Section 5.2 Authorization of Borrowing: No Conflict as to Law or
Agreements. The execution, delivery and performance by the Borrower of the Loan
Documents and the borrowings from time to time hereunder have been duly
authorized by all necessary corporate action and do not and will not (a) require
any consent or approval of the stockholders of the Borrower, (b) require any
authorization on, consent or approval by, or registration, declaration or filing
with, or notice to, any governmental department, commission, board, bureau,
agency or instrumentality, domestic or foreign, or any third party, except such
authorization, consent, approval, registration, declaration filing or notice as
has been obtained, accomplished or given prior to the date hereof, (c) violate
any provision of any law, rule or regulation (including, without limitation,
Regulation X of the Board of Governors of the Federal Reserve System) or of any
order, writ, injunction or decree presently in effect having applicability to
the Borrower or of the Articles of Incorporation or Bylaws of the Borrower, (d)

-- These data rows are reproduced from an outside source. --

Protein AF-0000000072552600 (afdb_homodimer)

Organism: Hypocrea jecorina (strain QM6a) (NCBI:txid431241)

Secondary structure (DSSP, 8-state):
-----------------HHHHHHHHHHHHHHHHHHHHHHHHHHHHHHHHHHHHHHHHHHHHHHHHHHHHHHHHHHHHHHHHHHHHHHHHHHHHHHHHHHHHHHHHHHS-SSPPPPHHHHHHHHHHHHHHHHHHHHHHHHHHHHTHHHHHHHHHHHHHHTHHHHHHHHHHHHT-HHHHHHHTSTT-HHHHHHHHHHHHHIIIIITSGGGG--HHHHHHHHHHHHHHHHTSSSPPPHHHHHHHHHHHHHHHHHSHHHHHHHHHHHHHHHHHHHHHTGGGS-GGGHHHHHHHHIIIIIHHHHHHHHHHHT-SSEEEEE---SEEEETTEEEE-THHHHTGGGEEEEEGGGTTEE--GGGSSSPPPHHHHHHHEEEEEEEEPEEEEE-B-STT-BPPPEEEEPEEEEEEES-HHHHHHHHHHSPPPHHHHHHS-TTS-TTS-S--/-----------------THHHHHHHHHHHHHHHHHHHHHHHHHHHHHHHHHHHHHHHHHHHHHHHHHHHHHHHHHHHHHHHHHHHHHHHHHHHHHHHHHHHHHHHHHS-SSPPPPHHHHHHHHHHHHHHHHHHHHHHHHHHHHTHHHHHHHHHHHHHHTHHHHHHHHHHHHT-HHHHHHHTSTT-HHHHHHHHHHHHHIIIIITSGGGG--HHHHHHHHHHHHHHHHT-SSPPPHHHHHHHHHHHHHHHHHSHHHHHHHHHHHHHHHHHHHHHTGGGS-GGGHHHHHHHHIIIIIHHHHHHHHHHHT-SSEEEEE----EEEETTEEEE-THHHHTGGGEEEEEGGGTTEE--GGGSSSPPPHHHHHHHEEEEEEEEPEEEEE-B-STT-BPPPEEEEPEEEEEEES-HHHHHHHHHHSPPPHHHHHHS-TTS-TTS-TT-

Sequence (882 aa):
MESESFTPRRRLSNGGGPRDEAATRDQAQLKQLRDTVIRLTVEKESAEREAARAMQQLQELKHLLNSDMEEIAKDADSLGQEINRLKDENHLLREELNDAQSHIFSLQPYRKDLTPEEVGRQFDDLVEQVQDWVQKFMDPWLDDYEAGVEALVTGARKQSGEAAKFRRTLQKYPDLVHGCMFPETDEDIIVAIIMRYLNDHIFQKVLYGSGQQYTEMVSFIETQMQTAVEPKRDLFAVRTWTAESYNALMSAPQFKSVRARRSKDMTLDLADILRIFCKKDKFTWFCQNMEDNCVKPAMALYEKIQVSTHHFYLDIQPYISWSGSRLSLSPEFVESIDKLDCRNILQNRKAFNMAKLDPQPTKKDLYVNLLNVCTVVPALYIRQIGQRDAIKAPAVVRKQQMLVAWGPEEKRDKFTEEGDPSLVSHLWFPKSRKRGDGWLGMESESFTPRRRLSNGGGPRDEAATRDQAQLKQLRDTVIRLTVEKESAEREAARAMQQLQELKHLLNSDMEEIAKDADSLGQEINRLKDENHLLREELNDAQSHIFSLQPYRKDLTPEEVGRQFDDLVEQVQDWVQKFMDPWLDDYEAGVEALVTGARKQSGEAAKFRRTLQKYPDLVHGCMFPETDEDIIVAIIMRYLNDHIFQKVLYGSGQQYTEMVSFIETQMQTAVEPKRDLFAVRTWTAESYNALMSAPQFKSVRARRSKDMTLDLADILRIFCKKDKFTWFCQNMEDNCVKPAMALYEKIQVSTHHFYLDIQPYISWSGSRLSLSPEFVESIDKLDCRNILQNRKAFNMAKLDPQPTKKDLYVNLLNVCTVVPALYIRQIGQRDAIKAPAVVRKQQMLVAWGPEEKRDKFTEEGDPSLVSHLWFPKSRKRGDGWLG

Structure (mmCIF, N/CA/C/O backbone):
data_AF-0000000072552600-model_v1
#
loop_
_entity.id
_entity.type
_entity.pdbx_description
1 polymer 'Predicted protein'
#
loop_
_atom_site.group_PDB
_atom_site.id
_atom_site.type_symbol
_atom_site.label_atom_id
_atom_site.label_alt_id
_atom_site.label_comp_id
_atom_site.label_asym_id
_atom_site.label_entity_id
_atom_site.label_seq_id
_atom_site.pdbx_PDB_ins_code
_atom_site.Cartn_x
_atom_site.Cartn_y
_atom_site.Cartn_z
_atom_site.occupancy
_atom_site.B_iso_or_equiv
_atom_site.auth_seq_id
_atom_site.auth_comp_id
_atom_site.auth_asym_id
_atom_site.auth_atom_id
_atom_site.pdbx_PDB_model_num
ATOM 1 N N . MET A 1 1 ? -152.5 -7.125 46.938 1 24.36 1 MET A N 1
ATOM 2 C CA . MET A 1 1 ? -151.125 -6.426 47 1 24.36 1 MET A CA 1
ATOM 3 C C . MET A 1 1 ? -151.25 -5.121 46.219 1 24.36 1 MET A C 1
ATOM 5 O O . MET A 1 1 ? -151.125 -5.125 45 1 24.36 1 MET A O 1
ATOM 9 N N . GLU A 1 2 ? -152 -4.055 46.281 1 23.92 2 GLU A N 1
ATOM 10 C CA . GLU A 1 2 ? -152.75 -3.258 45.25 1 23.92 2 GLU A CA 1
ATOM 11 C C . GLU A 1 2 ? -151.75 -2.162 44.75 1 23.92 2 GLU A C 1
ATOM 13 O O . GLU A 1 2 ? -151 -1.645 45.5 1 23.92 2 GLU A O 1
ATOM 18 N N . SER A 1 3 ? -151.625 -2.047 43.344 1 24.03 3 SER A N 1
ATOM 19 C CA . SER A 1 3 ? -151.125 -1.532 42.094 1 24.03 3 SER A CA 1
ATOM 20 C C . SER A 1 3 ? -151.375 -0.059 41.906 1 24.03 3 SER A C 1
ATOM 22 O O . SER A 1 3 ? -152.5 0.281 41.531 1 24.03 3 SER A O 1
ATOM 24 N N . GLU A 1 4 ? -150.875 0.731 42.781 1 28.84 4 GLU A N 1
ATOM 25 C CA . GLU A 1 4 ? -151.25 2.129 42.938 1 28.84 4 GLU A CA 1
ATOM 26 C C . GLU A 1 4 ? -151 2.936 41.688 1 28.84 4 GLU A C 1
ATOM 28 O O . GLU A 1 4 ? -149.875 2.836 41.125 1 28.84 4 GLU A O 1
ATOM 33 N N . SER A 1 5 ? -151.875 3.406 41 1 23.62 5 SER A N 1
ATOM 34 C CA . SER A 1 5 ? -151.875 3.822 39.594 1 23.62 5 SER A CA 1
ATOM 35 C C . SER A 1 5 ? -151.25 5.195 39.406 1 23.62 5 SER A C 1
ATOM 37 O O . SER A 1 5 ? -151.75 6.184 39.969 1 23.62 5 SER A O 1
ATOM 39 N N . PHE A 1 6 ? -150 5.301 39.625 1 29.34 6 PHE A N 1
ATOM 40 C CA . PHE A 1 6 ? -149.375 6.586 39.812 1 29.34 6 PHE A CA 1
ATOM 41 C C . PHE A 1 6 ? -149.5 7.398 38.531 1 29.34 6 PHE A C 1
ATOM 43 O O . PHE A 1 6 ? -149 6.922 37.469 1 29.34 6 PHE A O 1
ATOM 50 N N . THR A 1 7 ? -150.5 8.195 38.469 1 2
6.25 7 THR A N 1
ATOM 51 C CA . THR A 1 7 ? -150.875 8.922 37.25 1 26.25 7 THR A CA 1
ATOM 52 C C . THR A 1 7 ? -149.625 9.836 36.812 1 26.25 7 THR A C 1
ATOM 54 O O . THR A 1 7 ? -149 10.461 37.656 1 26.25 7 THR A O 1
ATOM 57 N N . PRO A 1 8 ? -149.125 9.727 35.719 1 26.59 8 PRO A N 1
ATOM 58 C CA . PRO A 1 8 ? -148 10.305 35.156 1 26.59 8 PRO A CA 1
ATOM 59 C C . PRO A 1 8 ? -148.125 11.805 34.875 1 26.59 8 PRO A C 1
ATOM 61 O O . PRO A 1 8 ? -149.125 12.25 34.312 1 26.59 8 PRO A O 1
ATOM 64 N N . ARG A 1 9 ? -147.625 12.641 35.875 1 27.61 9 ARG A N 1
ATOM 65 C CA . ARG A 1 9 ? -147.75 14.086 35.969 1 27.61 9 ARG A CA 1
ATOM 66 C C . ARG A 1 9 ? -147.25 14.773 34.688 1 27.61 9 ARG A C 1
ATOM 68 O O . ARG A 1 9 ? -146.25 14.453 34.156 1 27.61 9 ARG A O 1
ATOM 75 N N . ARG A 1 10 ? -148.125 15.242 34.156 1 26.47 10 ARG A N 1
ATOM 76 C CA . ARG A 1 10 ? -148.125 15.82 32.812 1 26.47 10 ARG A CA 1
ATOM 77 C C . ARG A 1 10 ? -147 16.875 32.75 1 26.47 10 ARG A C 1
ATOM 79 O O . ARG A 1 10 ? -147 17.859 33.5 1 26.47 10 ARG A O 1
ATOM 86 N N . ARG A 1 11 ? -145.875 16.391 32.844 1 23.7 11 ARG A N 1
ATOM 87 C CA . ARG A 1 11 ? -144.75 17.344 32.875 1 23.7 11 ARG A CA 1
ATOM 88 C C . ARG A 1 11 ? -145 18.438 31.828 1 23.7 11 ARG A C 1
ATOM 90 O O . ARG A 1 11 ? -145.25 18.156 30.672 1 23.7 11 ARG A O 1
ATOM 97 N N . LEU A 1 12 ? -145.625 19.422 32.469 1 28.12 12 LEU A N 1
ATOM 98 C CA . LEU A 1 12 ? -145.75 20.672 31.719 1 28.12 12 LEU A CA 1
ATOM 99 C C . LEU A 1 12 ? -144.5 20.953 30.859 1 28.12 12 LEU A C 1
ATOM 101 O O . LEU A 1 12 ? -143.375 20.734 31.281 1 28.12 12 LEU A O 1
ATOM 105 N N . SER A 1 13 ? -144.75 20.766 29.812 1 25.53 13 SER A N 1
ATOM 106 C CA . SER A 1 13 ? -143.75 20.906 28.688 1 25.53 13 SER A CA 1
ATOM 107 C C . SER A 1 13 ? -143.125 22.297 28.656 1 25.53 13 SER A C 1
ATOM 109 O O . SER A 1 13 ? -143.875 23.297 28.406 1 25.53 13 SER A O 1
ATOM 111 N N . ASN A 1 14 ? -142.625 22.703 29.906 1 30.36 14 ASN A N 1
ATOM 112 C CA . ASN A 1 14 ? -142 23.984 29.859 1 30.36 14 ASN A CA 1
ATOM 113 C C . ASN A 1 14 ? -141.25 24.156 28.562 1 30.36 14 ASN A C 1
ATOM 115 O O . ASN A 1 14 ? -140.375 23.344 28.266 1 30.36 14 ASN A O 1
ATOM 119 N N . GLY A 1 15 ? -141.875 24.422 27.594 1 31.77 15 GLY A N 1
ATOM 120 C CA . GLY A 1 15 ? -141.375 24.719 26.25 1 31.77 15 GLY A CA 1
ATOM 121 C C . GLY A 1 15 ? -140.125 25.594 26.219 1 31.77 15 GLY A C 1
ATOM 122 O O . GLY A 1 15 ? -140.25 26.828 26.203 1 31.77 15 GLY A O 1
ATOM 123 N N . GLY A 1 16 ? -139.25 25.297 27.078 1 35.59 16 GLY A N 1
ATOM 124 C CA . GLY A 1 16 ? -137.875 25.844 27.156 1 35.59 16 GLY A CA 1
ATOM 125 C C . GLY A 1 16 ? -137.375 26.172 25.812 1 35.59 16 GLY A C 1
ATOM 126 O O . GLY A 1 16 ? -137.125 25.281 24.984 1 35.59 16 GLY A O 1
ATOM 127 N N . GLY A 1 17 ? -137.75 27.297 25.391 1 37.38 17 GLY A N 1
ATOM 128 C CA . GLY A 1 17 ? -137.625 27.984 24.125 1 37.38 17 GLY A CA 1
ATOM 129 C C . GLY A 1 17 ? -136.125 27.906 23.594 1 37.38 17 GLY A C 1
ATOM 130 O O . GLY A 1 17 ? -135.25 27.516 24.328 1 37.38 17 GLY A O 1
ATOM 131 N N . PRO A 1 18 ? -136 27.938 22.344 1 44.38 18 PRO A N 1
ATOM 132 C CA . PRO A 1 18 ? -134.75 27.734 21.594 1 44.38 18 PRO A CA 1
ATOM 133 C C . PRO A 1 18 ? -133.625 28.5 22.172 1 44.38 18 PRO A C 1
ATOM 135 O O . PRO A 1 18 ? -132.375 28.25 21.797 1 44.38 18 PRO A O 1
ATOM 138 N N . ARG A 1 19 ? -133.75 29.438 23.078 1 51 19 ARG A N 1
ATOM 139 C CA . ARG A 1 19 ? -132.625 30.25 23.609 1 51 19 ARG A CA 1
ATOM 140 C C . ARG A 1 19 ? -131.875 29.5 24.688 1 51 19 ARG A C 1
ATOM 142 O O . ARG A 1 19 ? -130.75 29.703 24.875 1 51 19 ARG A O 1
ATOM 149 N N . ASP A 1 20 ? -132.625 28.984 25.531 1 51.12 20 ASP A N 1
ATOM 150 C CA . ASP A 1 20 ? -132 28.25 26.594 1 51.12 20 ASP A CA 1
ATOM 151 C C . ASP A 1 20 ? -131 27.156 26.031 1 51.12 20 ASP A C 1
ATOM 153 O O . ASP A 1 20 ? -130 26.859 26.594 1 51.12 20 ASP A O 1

result in a breach of or constitute a default under any indenture or loan or
credit agreement or any other material agreement, lease or instrument to which
the Borrower is a party or by which it or its properties may be bound or
affected, or (e) result in, or require, the creation or imposition of any
mortgage, deed of trust, pledge, lien, security interest or other charge or
encumbrance of any nature (other than the Security Interests) upon or with
respect to any of the properties now owned or hereafter acquired by the
Borrower.
Section 5.3 Legal Agreements. This Agreement constitutes and, upon due
execution by the Borrower, the other Loan Documents will constitute, the legal,
valid and binding obligations of the Borrower, enforceable against the Borrower
in accordance with their respective terms.
Section 5.4 Subsidiaries. The Borrower has no Subsidiaries.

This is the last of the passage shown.